(Stored records)
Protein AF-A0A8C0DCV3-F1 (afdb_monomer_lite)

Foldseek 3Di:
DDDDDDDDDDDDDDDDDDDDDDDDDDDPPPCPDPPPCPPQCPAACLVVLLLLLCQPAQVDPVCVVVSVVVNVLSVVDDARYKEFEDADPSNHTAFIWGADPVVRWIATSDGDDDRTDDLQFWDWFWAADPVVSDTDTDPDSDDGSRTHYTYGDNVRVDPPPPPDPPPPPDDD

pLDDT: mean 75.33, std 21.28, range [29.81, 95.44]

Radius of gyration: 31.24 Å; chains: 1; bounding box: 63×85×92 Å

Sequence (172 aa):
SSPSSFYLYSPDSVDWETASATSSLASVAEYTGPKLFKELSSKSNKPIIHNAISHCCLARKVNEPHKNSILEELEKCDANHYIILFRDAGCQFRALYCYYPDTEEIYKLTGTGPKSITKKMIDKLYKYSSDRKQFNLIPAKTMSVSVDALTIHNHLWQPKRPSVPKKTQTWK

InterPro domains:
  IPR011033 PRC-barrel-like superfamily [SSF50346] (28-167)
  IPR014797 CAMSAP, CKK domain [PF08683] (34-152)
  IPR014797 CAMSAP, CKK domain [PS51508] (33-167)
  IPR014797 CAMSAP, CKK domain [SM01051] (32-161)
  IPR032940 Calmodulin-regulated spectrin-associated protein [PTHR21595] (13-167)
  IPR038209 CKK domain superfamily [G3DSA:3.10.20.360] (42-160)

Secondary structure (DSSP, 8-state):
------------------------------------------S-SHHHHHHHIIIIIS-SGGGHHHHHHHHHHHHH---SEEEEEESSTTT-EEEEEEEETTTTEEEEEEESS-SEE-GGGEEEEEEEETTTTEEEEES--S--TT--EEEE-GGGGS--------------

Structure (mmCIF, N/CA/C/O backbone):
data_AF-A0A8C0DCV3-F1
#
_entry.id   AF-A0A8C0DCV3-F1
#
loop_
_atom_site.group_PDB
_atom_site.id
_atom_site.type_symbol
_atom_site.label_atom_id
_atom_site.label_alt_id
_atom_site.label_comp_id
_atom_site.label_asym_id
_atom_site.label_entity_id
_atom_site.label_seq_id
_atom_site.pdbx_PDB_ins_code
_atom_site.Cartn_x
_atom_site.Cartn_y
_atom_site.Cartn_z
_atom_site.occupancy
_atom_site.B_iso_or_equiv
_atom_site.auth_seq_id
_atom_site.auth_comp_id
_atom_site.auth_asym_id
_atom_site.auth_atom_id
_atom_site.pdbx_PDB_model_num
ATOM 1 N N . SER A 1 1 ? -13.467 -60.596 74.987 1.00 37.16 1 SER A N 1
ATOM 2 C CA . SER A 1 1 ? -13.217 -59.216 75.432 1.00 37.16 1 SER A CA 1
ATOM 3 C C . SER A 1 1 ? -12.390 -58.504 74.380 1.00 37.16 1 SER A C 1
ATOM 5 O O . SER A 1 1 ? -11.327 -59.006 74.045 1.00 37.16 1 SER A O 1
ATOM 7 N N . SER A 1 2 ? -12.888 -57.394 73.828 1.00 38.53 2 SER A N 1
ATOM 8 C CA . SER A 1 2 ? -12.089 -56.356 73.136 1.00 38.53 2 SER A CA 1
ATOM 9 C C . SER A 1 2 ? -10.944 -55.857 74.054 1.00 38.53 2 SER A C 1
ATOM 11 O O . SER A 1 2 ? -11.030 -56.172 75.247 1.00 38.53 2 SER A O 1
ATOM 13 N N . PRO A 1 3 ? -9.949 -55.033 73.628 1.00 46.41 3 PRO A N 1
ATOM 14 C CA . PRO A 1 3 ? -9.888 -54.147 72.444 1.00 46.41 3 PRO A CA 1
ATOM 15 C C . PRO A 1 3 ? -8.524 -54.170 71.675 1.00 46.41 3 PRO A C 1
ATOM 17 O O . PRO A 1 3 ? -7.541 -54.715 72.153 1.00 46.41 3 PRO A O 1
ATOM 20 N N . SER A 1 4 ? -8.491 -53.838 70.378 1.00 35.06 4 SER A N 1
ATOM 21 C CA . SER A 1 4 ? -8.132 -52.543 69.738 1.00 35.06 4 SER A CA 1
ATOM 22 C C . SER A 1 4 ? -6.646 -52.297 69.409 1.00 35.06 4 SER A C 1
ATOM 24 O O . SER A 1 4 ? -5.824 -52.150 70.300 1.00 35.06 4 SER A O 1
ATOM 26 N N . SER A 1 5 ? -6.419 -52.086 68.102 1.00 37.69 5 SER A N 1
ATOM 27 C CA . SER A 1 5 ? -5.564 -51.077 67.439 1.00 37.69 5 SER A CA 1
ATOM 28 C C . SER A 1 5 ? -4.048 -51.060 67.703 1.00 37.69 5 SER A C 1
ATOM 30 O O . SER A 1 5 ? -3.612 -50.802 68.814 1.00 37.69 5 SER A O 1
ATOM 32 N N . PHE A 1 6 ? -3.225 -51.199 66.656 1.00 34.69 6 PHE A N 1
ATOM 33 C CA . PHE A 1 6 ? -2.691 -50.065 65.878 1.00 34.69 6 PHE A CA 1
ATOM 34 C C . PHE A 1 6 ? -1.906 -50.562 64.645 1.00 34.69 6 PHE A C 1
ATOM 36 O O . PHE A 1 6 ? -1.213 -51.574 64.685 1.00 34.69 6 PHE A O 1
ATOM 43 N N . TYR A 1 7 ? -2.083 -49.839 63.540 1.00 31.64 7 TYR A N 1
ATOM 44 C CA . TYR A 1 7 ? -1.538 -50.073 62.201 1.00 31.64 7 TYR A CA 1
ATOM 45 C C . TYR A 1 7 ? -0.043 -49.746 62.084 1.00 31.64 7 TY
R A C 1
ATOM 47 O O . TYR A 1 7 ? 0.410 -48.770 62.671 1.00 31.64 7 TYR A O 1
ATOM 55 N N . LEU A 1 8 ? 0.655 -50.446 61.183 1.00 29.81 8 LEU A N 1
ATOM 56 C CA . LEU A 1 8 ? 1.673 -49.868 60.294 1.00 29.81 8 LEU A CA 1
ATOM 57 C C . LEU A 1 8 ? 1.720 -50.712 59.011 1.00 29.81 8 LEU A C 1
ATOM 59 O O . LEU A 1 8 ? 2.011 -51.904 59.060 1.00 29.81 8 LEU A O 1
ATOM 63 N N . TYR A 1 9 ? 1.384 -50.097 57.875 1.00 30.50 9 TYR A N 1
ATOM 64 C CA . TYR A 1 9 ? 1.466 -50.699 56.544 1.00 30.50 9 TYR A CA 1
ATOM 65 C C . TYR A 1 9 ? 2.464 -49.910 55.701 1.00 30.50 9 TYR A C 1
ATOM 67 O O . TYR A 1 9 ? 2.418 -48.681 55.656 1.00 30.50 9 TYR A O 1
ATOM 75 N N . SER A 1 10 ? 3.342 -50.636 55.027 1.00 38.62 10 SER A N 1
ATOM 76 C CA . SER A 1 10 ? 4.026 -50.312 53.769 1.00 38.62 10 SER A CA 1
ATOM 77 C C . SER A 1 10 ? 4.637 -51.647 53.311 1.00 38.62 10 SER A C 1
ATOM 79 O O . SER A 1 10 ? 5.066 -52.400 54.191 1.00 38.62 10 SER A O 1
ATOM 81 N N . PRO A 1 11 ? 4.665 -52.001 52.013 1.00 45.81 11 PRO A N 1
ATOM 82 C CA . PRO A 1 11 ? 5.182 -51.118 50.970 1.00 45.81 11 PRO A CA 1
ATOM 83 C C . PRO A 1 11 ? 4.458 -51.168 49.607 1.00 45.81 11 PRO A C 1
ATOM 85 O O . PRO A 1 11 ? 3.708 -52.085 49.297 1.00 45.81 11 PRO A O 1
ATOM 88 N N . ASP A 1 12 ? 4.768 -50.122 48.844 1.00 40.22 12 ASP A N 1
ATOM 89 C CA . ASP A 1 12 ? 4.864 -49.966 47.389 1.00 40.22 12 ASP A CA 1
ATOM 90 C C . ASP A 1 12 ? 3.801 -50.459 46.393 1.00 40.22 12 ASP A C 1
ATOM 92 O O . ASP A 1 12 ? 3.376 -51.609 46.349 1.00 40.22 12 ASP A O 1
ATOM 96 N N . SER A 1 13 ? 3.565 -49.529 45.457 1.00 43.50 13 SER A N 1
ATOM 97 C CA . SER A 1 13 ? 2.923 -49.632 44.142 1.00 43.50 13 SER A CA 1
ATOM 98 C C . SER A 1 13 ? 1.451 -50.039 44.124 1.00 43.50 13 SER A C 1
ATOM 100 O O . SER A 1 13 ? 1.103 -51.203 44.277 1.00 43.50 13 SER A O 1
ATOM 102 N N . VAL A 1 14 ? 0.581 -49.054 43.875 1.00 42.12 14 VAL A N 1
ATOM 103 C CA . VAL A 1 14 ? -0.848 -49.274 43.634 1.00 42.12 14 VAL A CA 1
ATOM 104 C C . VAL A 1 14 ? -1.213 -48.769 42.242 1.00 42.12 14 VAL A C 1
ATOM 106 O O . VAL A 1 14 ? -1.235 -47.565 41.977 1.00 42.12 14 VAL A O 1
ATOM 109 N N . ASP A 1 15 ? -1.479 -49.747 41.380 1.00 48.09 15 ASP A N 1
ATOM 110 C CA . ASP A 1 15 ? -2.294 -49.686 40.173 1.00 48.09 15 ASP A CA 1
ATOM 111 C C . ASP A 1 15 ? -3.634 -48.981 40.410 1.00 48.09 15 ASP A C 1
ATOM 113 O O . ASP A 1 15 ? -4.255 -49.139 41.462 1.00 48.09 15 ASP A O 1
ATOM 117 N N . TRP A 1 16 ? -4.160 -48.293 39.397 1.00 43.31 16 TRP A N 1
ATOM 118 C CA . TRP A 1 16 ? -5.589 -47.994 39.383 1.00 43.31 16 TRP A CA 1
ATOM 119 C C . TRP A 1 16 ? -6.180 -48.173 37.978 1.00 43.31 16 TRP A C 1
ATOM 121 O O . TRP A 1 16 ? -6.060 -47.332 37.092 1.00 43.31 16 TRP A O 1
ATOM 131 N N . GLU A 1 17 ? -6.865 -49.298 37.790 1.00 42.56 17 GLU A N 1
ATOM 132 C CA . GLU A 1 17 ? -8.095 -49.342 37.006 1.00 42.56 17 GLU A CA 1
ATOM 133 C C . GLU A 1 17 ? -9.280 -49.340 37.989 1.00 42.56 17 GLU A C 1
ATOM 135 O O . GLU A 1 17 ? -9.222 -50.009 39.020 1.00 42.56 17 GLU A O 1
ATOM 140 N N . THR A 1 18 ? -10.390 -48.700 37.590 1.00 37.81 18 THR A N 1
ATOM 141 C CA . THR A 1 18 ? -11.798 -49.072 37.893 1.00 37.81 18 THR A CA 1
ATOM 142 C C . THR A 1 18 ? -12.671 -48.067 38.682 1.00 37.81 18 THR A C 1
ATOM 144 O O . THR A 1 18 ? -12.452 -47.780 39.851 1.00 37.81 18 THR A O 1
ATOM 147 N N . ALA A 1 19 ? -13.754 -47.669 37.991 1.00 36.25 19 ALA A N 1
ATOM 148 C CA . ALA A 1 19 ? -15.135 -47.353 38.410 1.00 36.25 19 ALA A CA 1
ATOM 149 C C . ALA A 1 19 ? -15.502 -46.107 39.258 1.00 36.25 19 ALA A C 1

...

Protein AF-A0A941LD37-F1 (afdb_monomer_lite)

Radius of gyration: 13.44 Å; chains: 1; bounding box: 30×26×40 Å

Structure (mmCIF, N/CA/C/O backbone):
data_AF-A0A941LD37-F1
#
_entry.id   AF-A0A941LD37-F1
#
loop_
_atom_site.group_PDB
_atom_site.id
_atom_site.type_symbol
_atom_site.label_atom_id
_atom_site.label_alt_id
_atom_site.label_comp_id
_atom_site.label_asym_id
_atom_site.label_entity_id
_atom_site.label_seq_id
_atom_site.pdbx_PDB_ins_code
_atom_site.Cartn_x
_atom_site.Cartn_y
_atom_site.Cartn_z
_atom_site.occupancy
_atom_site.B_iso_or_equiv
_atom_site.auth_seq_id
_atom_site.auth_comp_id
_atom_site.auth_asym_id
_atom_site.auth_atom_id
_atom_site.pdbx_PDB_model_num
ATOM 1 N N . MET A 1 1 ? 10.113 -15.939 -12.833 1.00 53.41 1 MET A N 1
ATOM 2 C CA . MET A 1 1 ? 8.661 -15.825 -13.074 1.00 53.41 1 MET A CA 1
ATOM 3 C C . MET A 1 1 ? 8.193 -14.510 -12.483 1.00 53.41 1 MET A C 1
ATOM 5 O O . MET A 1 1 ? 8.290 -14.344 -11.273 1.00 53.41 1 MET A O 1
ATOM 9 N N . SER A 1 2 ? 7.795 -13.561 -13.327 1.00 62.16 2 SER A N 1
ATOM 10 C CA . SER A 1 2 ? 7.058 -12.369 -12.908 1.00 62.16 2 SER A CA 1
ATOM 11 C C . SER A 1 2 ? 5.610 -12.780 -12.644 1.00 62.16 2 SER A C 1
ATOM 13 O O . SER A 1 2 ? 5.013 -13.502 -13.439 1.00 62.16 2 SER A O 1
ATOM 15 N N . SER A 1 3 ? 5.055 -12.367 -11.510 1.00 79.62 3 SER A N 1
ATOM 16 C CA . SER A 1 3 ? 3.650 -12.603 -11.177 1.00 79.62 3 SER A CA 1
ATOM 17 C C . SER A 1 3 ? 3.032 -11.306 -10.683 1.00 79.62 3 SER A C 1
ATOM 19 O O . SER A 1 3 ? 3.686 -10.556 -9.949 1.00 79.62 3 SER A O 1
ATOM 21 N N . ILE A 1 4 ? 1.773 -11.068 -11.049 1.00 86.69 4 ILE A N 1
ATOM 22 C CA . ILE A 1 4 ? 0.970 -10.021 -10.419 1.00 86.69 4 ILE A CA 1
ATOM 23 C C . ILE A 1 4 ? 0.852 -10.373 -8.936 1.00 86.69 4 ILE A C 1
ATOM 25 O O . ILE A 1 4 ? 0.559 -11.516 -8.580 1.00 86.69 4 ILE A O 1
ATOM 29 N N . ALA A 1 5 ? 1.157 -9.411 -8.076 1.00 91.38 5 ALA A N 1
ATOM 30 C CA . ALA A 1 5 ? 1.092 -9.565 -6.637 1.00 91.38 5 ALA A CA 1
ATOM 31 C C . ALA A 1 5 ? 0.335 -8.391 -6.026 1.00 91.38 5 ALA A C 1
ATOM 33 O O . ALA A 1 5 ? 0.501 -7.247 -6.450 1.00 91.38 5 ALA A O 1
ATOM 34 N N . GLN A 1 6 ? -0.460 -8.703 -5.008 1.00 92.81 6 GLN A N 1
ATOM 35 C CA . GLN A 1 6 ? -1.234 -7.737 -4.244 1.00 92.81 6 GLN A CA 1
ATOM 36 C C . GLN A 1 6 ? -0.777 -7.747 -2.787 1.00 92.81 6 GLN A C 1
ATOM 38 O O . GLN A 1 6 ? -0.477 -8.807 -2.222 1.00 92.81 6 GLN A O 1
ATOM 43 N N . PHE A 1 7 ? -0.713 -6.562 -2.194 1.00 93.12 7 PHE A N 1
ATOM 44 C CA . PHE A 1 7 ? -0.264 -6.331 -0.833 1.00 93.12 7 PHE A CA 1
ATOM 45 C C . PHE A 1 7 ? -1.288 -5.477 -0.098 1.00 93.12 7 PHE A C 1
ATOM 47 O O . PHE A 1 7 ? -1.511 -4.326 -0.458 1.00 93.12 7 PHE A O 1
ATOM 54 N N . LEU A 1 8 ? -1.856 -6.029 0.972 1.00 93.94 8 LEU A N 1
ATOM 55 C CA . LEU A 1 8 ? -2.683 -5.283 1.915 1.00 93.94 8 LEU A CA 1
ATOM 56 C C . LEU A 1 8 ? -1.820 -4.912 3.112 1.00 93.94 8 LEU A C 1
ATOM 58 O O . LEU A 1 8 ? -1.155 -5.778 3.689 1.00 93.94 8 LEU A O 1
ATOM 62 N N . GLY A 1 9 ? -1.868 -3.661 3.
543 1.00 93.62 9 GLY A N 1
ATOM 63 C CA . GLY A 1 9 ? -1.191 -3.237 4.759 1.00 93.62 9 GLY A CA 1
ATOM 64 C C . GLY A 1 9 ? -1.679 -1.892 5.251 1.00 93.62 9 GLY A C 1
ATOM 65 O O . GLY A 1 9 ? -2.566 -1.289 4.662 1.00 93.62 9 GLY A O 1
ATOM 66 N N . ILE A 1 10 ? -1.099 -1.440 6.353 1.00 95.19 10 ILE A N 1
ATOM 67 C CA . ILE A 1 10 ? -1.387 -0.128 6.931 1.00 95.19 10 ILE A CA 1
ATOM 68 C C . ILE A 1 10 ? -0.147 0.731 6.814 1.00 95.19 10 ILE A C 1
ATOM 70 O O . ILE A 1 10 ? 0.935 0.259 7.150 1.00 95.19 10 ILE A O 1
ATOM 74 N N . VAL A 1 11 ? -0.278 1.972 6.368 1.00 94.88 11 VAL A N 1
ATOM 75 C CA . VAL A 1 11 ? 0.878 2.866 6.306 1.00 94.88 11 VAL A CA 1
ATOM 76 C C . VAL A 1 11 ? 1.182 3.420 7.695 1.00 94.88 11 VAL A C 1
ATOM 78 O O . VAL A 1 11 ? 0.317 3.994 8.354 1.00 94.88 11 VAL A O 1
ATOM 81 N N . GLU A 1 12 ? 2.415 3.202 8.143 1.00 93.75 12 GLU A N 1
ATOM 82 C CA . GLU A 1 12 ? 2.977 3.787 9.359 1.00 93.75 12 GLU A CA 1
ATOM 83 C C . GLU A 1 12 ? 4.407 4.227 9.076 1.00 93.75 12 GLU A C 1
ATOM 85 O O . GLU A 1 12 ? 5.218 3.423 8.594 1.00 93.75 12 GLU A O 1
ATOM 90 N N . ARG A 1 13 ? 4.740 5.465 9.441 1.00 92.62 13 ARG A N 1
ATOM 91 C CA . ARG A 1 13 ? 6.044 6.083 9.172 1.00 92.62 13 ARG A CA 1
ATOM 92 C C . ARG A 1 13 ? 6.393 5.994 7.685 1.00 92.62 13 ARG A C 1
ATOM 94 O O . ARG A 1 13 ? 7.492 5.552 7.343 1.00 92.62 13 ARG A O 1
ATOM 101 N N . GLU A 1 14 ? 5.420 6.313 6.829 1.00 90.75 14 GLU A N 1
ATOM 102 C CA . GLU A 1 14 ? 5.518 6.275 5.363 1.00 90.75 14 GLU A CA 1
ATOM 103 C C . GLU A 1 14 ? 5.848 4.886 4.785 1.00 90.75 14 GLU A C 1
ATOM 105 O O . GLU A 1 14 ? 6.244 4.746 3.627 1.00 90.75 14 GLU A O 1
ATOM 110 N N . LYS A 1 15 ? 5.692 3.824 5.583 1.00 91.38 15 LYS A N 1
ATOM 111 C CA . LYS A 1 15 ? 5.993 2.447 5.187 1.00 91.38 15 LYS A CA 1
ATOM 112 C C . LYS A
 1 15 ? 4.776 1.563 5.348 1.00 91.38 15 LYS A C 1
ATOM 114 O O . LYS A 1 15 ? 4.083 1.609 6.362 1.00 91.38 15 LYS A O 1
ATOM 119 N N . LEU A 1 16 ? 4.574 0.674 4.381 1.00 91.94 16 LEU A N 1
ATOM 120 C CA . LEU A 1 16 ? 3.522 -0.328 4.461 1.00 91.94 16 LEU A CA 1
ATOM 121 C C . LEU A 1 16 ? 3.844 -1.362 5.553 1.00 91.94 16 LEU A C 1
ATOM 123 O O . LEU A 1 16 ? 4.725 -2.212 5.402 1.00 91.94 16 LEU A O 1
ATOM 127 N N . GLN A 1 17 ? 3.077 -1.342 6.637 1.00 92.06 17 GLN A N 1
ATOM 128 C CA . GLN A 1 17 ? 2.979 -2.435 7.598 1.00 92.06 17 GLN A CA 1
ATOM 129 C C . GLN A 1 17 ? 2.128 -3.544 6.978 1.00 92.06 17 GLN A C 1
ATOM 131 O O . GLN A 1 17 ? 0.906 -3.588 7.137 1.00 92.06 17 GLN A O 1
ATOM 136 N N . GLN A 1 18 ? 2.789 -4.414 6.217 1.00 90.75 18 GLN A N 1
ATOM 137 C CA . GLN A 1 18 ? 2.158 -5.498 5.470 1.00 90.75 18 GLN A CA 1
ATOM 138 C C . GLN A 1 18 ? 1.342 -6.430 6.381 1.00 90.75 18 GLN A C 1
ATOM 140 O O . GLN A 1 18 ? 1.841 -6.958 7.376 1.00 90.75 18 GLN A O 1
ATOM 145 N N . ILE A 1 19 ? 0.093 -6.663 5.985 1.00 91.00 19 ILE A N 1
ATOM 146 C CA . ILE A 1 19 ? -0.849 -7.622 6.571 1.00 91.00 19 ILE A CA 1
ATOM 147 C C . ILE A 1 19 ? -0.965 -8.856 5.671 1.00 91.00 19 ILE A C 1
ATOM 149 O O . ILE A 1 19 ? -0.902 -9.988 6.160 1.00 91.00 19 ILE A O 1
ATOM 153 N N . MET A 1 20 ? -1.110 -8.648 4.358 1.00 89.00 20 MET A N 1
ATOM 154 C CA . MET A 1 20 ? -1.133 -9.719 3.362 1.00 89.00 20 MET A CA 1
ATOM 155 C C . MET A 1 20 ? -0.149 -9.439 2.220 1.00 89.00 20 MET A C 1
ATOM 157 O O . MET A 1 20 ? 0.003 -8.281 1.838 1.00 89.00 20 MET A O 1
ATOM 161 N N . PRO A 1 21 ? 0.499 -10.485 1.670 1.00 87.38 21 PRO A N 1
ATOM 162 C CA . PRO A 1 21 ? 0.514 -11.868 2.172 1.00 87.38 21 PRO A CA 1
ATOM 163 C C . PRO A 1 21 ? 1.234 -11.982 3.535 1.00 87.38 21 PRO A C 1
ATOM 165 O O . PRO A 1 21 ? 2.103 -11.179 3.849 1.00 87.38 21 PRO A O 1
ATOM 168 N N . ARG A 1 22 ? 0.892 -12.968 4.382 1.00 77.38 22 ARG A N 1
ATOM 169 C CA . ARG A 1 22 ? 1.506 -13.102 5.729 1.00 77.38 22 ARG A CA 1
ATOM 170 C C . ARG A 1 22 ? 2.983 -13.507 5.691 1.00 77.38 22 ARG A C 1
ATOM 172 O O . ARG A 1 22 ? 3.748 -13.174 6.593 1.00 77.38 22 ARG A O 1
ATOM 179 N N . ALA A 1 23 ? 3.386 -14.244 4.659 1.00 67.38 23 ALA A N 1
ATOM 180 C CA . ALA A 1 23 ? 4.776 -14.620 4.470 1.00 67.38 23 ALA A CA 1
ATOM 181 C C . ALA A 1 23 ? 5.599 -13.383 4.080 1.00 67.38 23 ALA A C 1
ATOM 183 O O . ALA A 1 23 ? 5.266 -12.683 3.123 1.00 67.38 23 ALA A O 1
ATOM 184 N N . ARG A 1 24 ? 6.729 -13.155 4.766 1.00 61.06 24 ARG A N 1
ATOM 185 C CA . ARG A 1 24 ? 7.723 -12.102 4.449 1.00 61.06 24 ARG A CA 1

- [Exercise description]
All that is wanted is the stretch of lines above from the one containing "ATOM 145 N N" through the one containing "ATOM 153 N N", duplicated exactly.

- [Reply to the task]
ATOM 145 N N . ILE A 1 19 ? 0.093 -6.663 5.985 1.00 91.00 19 ILE A N 1
ATOM 146 C CA . ILE A 1 19 ? -0.849 -7.622 6.571 1.00 91.00 19 ILE A CA 1
ATOM 147 C C . ILE A 1 19 ? -0.965 -8.856 5.671 1.00 91.00 19 ILE A C 1
ATOM 149 O O . ILE A 1 19 ? -0.902 -9.988 6.160 1.00 91.00 19 ILE A O 1
ATOM 153 N N . MET A 1 20 ? -1.110 -8.648 4.358 1.00 89.00 20 MET A N 1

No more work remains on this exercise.